• **THE PROBLEM**: Transcribe the records below exactly, from their first line through the line containing "ATOM 11 C C". Omit every line after it.

• **EXERCISE INPUTS**:
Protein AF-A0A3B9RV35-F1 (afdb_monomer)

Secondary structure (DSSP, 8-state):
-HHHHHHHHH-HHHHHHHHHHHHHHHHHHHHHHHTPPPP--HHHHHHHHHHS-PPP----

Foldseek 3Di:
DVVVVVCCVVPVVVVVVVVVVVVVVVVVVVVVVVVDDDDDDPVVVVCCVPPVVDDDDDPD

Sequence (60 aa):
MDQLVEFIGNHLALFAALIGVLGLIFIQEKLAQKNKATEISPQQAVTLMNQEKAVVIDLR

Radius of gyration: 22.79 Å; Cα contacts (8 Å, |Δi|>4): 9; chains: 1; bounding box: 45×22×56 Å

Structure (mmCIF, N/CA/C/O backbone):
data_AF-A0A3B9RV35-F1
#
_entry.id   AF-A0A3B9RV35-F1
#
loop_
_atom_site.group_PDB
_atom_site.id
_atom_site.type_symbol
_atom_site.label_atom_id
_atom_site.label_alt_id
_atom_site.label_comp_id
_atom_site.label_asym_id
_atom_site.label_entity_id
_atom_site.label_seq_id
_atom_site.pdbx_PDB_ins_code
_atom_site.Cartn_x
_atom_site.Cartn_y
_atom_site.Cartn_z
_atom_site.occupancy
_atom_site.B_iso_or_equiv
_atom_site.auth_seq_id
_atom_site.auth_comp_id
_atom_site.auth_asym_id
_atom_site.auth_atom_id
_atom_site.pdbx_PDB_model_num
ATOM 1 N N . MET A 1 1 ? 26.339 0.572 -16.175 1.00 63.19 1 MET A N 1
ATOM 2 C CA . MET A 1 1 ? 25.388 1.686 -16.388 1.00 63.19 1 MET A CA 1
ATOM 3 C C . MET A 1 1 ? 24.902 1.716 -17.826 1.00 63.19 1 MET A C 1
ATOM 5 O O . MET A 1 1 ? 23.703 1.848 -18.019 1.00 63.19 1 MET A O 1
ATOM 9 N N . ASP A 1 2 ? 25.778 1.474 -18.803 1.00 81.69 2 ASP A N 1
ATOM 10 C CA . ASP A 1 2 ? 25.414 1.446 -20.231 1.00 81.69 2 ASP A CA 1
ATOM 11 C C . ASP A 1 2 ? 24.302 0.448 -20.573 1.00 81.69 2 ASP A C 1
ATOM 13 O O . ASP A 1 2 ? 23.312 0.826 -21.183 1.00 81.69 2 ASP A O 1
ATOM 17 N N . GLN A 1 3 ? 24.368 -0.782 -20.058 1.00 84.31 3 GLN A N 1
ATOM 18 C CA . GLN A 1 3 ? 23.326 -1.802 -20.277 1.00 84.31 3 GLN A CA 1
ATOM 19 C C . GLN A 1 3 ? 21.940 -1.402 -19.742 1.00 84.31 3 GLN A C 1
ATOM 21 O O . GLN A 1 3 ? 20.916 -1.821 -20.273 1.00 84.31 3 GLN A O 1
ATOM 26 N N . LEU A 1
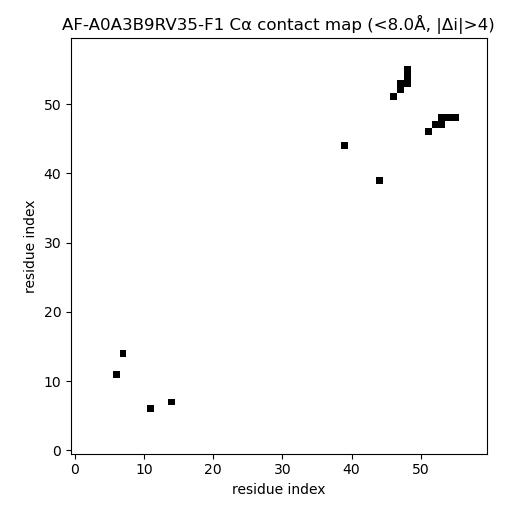 4 ? 21.891 -0.586 -18.684 1.00 82.25 4 LEU A N 1
ATOM 27 C CA . LEU A 1 4 ? 20.638 -0.088 -18.111 1.00 82.25 4 LEU A CA 1
ATOM 28 C C . LEU A 1 4 ? 20.025 0.989 -19.009 1.00 82.25 4 LEU A C 1
ATOM 30 O O . LEU A 1 4 ? 18.818 0.984 -19.239 1.00 82.25 4 LEU A O 1
ATOM 34 N N . VAL A 1 5 ? 20.861 1.876 -19.552 1.00 88.19 5 VAL A N 1
ATOM 35 C CA . VAL A 1 
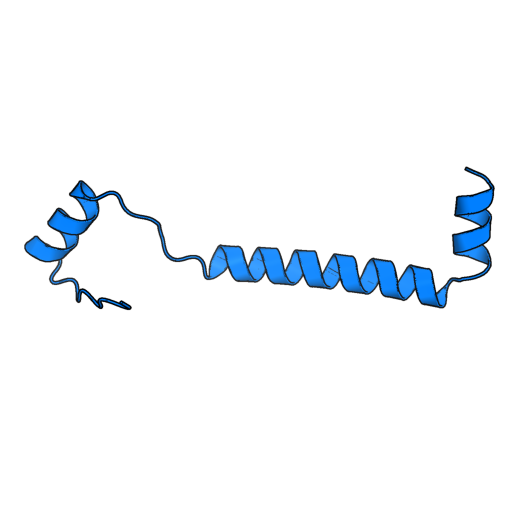5 ? 20.437 2.893 -20.522 1.00 88.19 5 VAL A CA 1
ATOM 36 C C . VAL A 1 5 ? 19.978 2.231 -21.826 1.00 88.19 5 VAL A C 1
ATOM 38 O O . VAL A 1 5 ? 18.920 2.585 -22.343 1.00 88.19 5 VAL A O 1
ATOM 41 N N . GLU A 1 6 ? 20.701 1.218 -22.311 1.00 89.06 6 GLU A N 1
ATOM 42 C CA . GLU A 1 6 ? 20.309 0.422 -23.484 1.00 89.06 6 GLU A CA 1
ATOM 43 C C . GLU A 1 6 ? 18.990 -0.324 -23.270 1.00 89.06 6 GLU A C 1
ATOM 45 O O . GLU A 1 6 ? 18.145 -0.351 -24.163 1.00 89.06 6 GLU A O 1
ATOM 50 N N . PHE A 1 7 ? 18.773 -0.897 -22.085 1.00 88.38 7 PHE A N 1
ATOM 51 C CA . PHE A 1 7 ? 17.519 -1.567 -21.749 1.00 88.38 7 PHE A CA 1
ATOM 52 C C . PHE A 1 7 ? 16.334 -0.594 -21.757 1.00 88.38 7 PHE A C 1
ATOM 54 O O . PHE A 1 7 ? 15.290 -0.901 -22.330 1.00 88.38 7 PHE A O 1
ATOM 61 N N . ILE A 1 8 ? 16.497 0.596 -21.171 1.00 91.31 8 ILE A N 1
ATOM 62 C CA . ILE A 1 8 ? 15.452 1.629 -21.178 1.00 91.31 8 ILE A CA 1
ATOM 63 C C . ILE A 1 8 ? 15.166 2.086 -22.615 1.00 91.31 8 ILE A C 1
ATOM 65 O O . ILE A 1 8 ? 14.002 2.183 -22.998 1.00 91.31 8 ILE A O 1
ATOM 69 N N . GLY A 1 9 ? 16.208 2.316 -23.420 1.00 89.88 9 GLY A N 1
ATOM 70 C CA . GLY A 1 9 ? 16.070 2.752 -24.812 1.00 89.88 9 GLY A CA 1
ATOM 71 C C . GLY A 1 9 ? 15.401 1.713 -25.717 1.00 89.88 9 GLY A C 1
ATOM 72 O O . GLY A 1 9 ? 14.518 2.061 -26.498 1.00 89.88 9 GLY A O 1
ATOM 73 N N . ASN A 1 10 ? 15.772 0.437 -25.583 1.00 93.81 10 ASN A N 1
ATOM 74 C CA . ASN A 1 10 ? 15.267 -0.644 -26.437 1.00 93.81 10 ASN A CA 1
ATOM 75 C C . ASN A 1 10 ? 13.946 -1.259 -25.942 1.00 93.81 10 ASN A C 1
ATOM 77 O O . ASN A 1 10 ? 13.231 -1.888 -26.723 1.00 93.81 10 ASN A O 1
ATOM 81 N N . HIS A 1 11 ? 13.588 -1.076 -24.667 1.00 93.38 11 HIS A N 1
ATOM 82 C CA . HIS A 1 11 ? 12.404 -1.690 -24.057 1.00 93.38 11 HIS A CA 1
ATOM 83 C C . HIS A 1 11 ? 11.513 -0.684 -23.321 1.00 93.38 11 HIS A C 1
ATOM 85 O O . HIS A 1 11 ? 11.064 -0.926 -22.197 1.00 93.38 11 HIS A O 1
ATOM 91 N N . LEU A 1 12 ? 11.179 0.423 -23.989 1.00 93.69 12 LEU A N 1
ATOM 92 C CA . LEU A 1 12 ? 10.329 1.485 -23.439 1.00 93.69 12 LEU A CA 1
ATOM 93 C C . LEU A 1 12 ? 8.993 0.978 -22.878 1.00 93.69 12 LEU A C 1
ATOM 95 O O . LEU A 1 12 ? 8.566 1.435 -21.823 1.00 93.69 12 LEU A O 1
ATOM 99 N N . ALA A 1 13 ? 8.350 0.011 -23.539 1.00 93.69 13 ALA A N 1
ATOM 100 C CA . ALA A 1 13 ? 7.086 -0.555 -23.064 1.00 93.69 13 ALA A CA 1
ATOM 101 C C . ALA A 1 13 ? 7.242 -1.297 -21.724 1.00 93.69 13 ALA A C 1
ATOM 103 O O . ALA A 1 13 ? 6.431 -1.109 -20.819 1.00 93.69 13 ALA A O 1
ATOM 104 N N . LEU A 1 14 ? 8.302 -2.101 -21.572 1.00 94.62 14 LEU A N 1
ATOM 105 C CA . LEU A 1 14 ? 8.585 -2.824 -20.327 1.00 94.62 14 LEU A CA 1
ATOM 106 C C . LEU A 1 14 ? 8.975 -1.856 -19.209 1.00 94.62 14 LEU A C 1
ATOM 108 O O . LEU A 1 14 ? 8.524 -2.008 -18.075 1.00 94.62 14 LEU A O 1
ATOM 112 N N . PHE A 1 15 ? 9.768 -0.834 -19.530 1.00 94.69 15 PHE A N 1
ATOM 113 C CA . PHE A 1 15 ? 10.151 0.185 -18.562 1.00 94.69 15 PHE A CA 1
ATOM 114 C C . PHE A 1 15 ? 8.949 1.028 -18.108 1.00 94.69 15 PHE A C 1
ATOM 116 O O . PHE A 1 15 ? 8.766 1.248 -16.914 1.00 94.69 15 PHE A O 1
ATOM 123 N N . ALA A 1 16 ? 8.072 1.432 -19.030 1.00 95.12 16 ALA A N 1
ATOM 124 C CA . ALA A 1 16 ? 6.830 2.126 -18.695 1.00 95.12 16 ALA A CA 1
ATOM 125 C C . ALA A 1 16 ? 5.903 1.255 -17.831 1.00 95.12 16 ALA A C 1
ATOM 127 O O . ALA A 1 16 ? 5.350 1.743 -16.845 1.00 95.12 16 ALA A O 1
ATOM 128 N N . ALA A 1 17 ? 5.776 -0.038 -18.150 1.00 96.56 17 ALA A N 1
ATOM 129 C CA . ALA A 1 17 ? 5.020 -0.984 -17.331 1.00 96.56 17 ALA A CA 1
ATOM 130 C C . ALA A 1 17 ? 5.608 -1.109 -15.916 1.00 96.56 17 ALA A C 1
ATOM 132 O O . ALA A 1 17 ? 4.856 -1.086 -14.944 1.00 96.56 17 ALA A O 1
ATOM 133 N N . LEU A 1 18 ? 6.938 -1.165 -15.784 1.00 95.31 18 LEU A N 1
ATOM 134 C CA . LEU A 1 18 ? 7.621 -1.184 -14.489 1.00 95.31 18 LEU A CA 1
ATOM 135 C C . LEU A 1 18 ? 7.294 0.065 -13.659 1.00 95.31 18 LEU A C 1
ATOM 137 O O . LEU A 1 18 ? 6.898 -0.059 -12.500 1.00 95.31 18 LEU A O 1
ATOM 141 N N . ILE A 1 19 ? 7.409 1.259 -14.248 1.00 96.94 19 ILE A N 1
ATOM 142 C CA . ILE A 1 19 ? 7.051 2.513 -13.568 1.00 96.94 19 ILE A CA 1
ATOM 143 C C . ILE A 1 19 ? 5.570 2.518 -13.171 1.00 96.94 19 ILE A C 1
ATOM 145 O O . ILE A 1 19 ? 5.236 2.920 -12.055 1.00 96.94 19 ILE A O 1
ATOM 149 N N . GLY A 1 20 ? 4.688 2.023 -14.042 1.00 97.88 20 GLY A N 1
ATOM 150 C CA . GLY A 1 20 ? 3.262 1.880 -13.752 1.00 97.88 20 GLY A CA 1
ATOM 151 C C . GLY A 1 20 ? 2.994 0.976 -12.548 1.00 97.88 20 GLY A C 1
ATOM 152 O O . GLY A 1 20 ? 2.283 1.377 -11.628 1.00 97.88 20 GLY A O 1
ATOM 153 N N . VAL A 1 21 ? 3.604 -0.212 -12.509 1.00 97.88 21 VAL A N 1
ATOM 154 C CA . VAL A 1 21 ? 3.468 -1.158 -11.389 1.00 97.88 21 VAL A CA 1
ATOM 155 C C . VAL A 1 21 ? 3.996 -0.554 -10.091 1.00 97.88 21 VAL A C 1
ATOM 157 O O . VAL A 1 21 ? 3.310 -0.624 -9.074 1.00 97.88 21 VAL A O 1
ATOM 160 N N . LEU A 1 22 ? 5.165 0.092 -10.117 1.00 97.88 22 LEU A N 1
ATOM 161 C CA . LEU A 1 22 ? 5.707 0.771 -8.937 1.00 97.88 22 LEU A CA 1
ATOM 162 C C . LEU A 1 22 ? 4.748 1.857 -8.433 1.00 97.88 22 LEU A C 1
ATOM 164 O O . LEU A 1 22 ? 4.450 1.905 -7.241 1.00 97
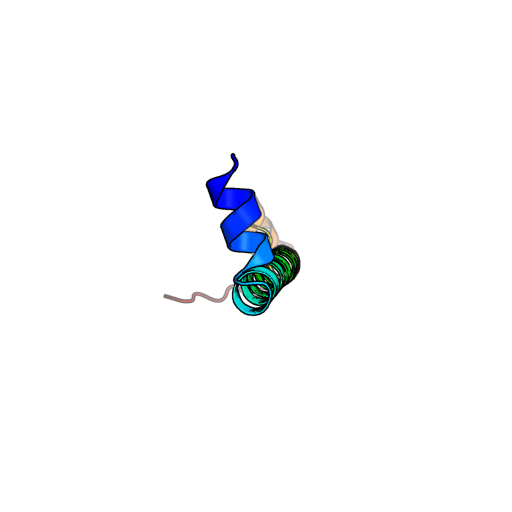.88 22 LEU A O 1
ATOM 168 N N . GLY A 1 23 ? 4.205 2.681 -9.333 1.00 97.81 23 GLY A N 1
ATOM 169 C CA . GLY A 1 23 ? 3.204 3.691 -8.992 1.00 97.81 23 GLY A CA 1
ATOM 170 C C . GLY A 1 23 ? 1.953 3.089 -8.348 1.00 97.81 23 GLY A C 1
ATOM 171 O O . GLY A 1 23 ? 1.504 3.573 -7.308 1.00 97.81 23 GLY A O 1
ATOM 172 N N . LEU A 1 24 ? 1.425 2.000 -8.912 1.00 97.75 24 LEU A N 1
ATOM 173 C CA . LEU A 1 24 ? 0.275 1.286 -8.351 1.00 97.75 24 LEU A CA 1
ATOM 174 C C . LEU A 1 24 ? 0.570 0.712 -6.961 1.00 97.75 24 LEU A C 1
ATOM 176 O O . LEU A 1 24 ? -0.281 0.823 -6.081 1.00 97.75 24 LEU A O 1
ATOM 180 N N . ILE A 1 25 ? 1.768 0.166 -6.733 1.00 96.94 25 ILE A N 1
ATOM 181 C CA . ILE A 1 25 ? 2.192 -0.318 -5.410 1.00 96.94 25 ILE A CA 1
ATOM 182 C C . ILE A 1 25 ? 2.203 0.832 -4.401 1.00 96.94 25 ILE A C 1
ATOM 184 O O . ILE A 1 25 ? 1.617 0.699 -3.330 1.00 96.94 25 ILE A O 1
ATOM 188 N N . PHE A 1 26 ? 2.798 1.979 -4.739 1.00 96.50 26 PHE A N 1
ATOM 189 C CA . PHE A 1 26 ? 2.816 3.137 -3.838 1.00 96.50 26 PHE A CA 1
ATOM 190 C C . PHE A 1 26 ? 1.412 3.664 -3.528 1.00 96.50 26 PHE A C 1
ATOM 192 O O . PHE A 1 26 ? 1.122 4.025 -2.384 1.00 96.50 26 PHE A O 1
ATOM 199 N N . ILE A 1 27 ? 0.527 3.701 -4.527 1.00 96.25 27 ILE A N 1
ATOM 200 C CA . ILE A 1 27 ? -0.872 4.095 -4.332 1.00 96.25 27 ILE A CA 1
ATOM 201 C C . ILE A 1 27 ? -1.570 3.106 -3.394 1.00 96.25 27 ILE A C 1
ATOM 203 O O . ILE A 1 27 ? -2.211 3.533 -2.432 1.00 96.25 27 ILE A O 1
ATOM 207 N N . GLN A 1 28 ? -1.415 1.803 -3.635 1.00 94.12 28 GLN A N 1
ATOM 208 C CA . GLN A 1 28 ? -2.021 0.759 -2.813 1.00 94.12 28 GLN A CA 1
ATOM 209 C C . GLN A 1 28 ? -1.505 0.776 -1.379 1.00 94.12 28 GLN A C 1
ATOM 211 O O . GLN A 1 28 ? -2.312 0.707 -0.459 1.00 94.12 28 GLN A O 1
ATOM 216 N N . GLU A 1 29 ? -0.201 0.934 -1.172 1.00 91.75 29 GLU A N 1
ATOM 217 C CA . GLU A 1 29 ? 0.389 1.040 0.163 1.00 91.75 29 GLU A CA 1
ATOM 218 C C . GLU A 1 29 ? -0.180 2.250 0.915 1.00 91.75 29 GLU A C 1
ATOM 220 O O . GLU A 1 29 ? -0.610 2.143 2.063 1.00 91.75 29 GLU A O 1
ATOM 225 N N . LYS A 1 30 ? -0.294 3.401 0.245 1.00 89.69 30 LYS A N 1
ATOM 226 C CA . LYS A 1 30 ? -0.885 4.604 0.845 1.00 89.69 30 LYS A CA 1
ATOM 227 C C . LYS A 1 30 ? -2.366 4.419 1.191 1.00 89.69 30 LYS A C 1
ATOM 229 O O . LYS A 1 30 ? -2.826 4.942 2.207 1.00 89.69 30 LYS A O 1
ATOM 234 N N . LEU A 1 31 ? -3.126 3.710 0.357 1.00 89.19 31 LEU A N 1
ATOM 235 C CA . LEU A 1 31 ? -4.525 3.374 0.638 1.00 89.19 31 LEU A CA 1
ATOM 236 C C . LEU A 1 31 ? -4.640 2.364 1.789 1.00 89.19 31 LEU A C 1
ATOM 238 O O . LEU A 1 31 ? -5.478 2.541 2.671 1.00 89.19 31 LEU A O 1
ATOM 242 N N . ALA A 1 32 ? -3.772 1.355 1.828 1.00 86.00 32 ALA A N 1
ATOM 243 C CA . ALA A 1 32 ? -3.731 0.350 2.884 1.00 86.00 32 ALA A CA 1
ATOM 244 C C . ALA A 1 32 ? -3.389 0.969 4.245 1.00 86.00 32 ALA A C 1
ATOM 246 O O . ALA A 1 32 ? -4.052 0.666 5.233 1.00 86.00 32 ALA A O 1
ATOM 247 N N . GLN A 1 33 ? -2.433 1.901 4.296 1.00 80.94 33 GLN A N 1
ATOM 248 C CA . GLN A 1 33 ? -2.101 2.631 5.522 1.00 80.94 33 GLN A CA 1
ATOM 249 C C . GLN A 1 33 ? -3.271 3.472 6.046 1.00 80.94 33 GLN A C 1
ATOM 251 O O . GLN A 1 33 ? -3.474 3.534 7.255 1.00 80.94 33 GLN A O 1
ATOM 256 N N . LYS A 1 34 ? -4.077 4.080 5.163 1.00 73.56 34 LYS A N 1
ATOM 257 C CA . LYS A 1 34 ? -5.295 4.808 5.569 1.00 73.56 34 LYS A CA 1
ATOM 258 C C . LYS A 1 34 ? -6.376 3.897 6.146 1.00 73.56 34 LYS A C 1
ATOM 260 O O . LYS A 1 34 ? -7.125 4.328 7.014 1.00 73.56 34 LYS A O 1
ATOM 265 N N . ASN A 1 35 ? -6.458 2.667 5.650 1.00 69.75 35 ASN A N 1
ATOM 266 C CA . ASN A 1 35 ? -7.447 1.681 6.079 1.00 69.75 35 ASN A CA 1
ATOM 267 C C . ASN A 1 35 ? -6.942 0.794 7.223 1.00 69.75 35 ASN A C 1
ATOM 269 O O . ASN A 1 35 ? -7.640 -0.134 7.633 1.00 69.75 35 ASN A O 1
ATOM 273 N N . LYS A 1 36 ? -5.729 1.039 7.729 1.00 73.50 36 LYS A N 1
ATOM 274 C CA . LYS A 1 36 ? -5.174 0.253 8.821 1.00 73.50 36 LYS A CA 1
ATOM 275 C C . LYS A 1 36 ? -5.922 0.616 10.101 1.00 73.50 36 LYS A C 1
ATOM 277 O O . LYS A 1 36 ? -5.924 1.771 10.519 1.00 73.50 36 LYS A O 1
ATOM 282 N N . ALA A 1 37 ? -6.572 -0.376 10.705 1.00 75.12 37 ALA A N 1
ATOM 283 C CA . ALA A 1 37 ? -7.145 -0.222 12.032 1.00 75.12 37 ALA A CA 1
ATOM 284 C C . ALA A 1 37 ? -6.040 0.185 13.016 1.00 75.12 37 ALA A C 1
ATOM 286 O O . ALA A 1 37 ? -4.910 -0.306 12.930 1.00 75.12 37 ALA A O 1
ATOM 287 N N . THR A 1 38 ? -6.364 1.091 13.936 1.00 80.56 38 THR A N 1
ATOM 288 C CA . THR A 1 38 ? -5.439 1.486 14.996 1.00 80.56 38 THR A CA 1
ATOM 289 C C . THR A 1 38 ? -5.157 0.276 15.874 1.00 80.56 38 THR A C 1
ATOM 291 O O . THR A 1 38 ? -6.070 -0.286 16.478 1.00 80.56 38 THR A O 1
ATOM 294 N N . GLU A 1 39 ? -3.892 -0.126 15.942 1.00 85.00 39 GLU A N 1
ATOM 295 C CA . GLU A 1 39 ? -3.452 -1.120 16.911 1.00 85.00 39 GLU A CA 1
ATOM 296 C C . GLU A 1 39 ? -3.509 -0.494 18.307 1.00 85.00 39 GLU A C 1
ATOM 298 O O . GLU A 1 39 ? -2.967 0.589 18.537 1.00 85.00 39 GLU A O 1
ATOM 303 N N . ILE A 1 40 ? -4.210 -1.156 19.223 1.00 89.62 40 ILE A N 1
ATOM 304 C CA . ILE A 1 40 ? -4.417 -0.685 20.592 1.00 89.62 40 ILE A CA 1
ATOM 305 C C . ILE A 1 40 ? -3.755 -1.638 21.581 1.00 89.62 40 ILE A C 1
ATOM 307 O O . ILE A 1 40 ? -3.711 -2.851 21.365 1.00 89.62 40 ILE A O 1
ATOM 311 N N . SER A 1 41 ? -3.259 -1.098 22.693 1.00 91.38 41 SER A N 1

• **EXERCISE RESPONSE**:
Protein AF-A0A3B9RV35-F1 (afdb_monomer)

Secondary structure (DSSP, 8-state):
-HHHHHHHHH-HHHHHHHHHHHHHHHHHHHHHHHTPPPP--HHHHHHHHHHS-PPP----

Foldseek 3Di:
DVVVVVCCVVPVVVVVVVVVVVVVVVVVVVVVVVVDDDDDDPVVVVCCVPPVVDDDDDPD

Sequence (60 aa):
MDQLVEFIGNHLALFAALIGVLGLIFIQEKLAQKNKATEISPQQAVTLMNQEKAVVIDLR

Radius of gyration: 22.79 Å; Cα contacts (8 Å, |Δi|>4): 9; chains: 1; bounding box: 45×22×56 Å

Structure (mmCIF, N/CA/C/O backbone):
data_AF-A0A3B9RV35-F1
#
_entry.id   AF-A0A3B9RV35-F1
#
loop_
_atom_site.group_PDB
_atom_site.id
_atom_site.type_symbol
_atom_site.label_atom_id
_atom_site.label_alt_id
_atom_site.label_comp_id
_atom_site.label_asym_id
_atom_site.label_entity_id
_atom_site.label_seq_id
_atom_site.pdbx_PDB_ins_code
_atom_site.Cartn_x
_atom_site.Cartn_y
_atom_site.Cartn_z
_atom_site.occupancy
_atom_site.B_iso_or_equiv
_atom_site.auth_seq_id
_atom_site.auth_comp_id
_atom_site.auth_asym_id
_atom_site.auth_atom_id
_atom_site.pdbx_PDB_model_num
ATOM 1 N N . MET A 1 1 ? 26.339 0.572 -16.175 1.00 63.19 1 MET A N 1
ATOM 2 C CA . MET A 1 1 ? 25.388 1.686 -16.388 1.00 63.19 1 MET A CA 1
ATOM 3 C C . MET A 1 1 ? 24.902 1.716 -17.826 1.00 63.19 1 MET A C 1
ATOM 5 O O . MET A 1 1 ? 23.703 1.848 -18.019 1.00 63.19 1 MET A O 1
ATOM 9 N N . ASP A 1 2 ? 25.778 1.474 -18.803 1.00 81.69 2 ASP A N 1
ATOM 10 C CA . ASP A 1 2 ? 25.414 1.446 -20.231 1.00 81.69 2 ASP A CA 1
ATOM 11 C C . ASP A 1 2 ? 24.302 0.448 -20.573 1.00 81.69 2 ASP A C 1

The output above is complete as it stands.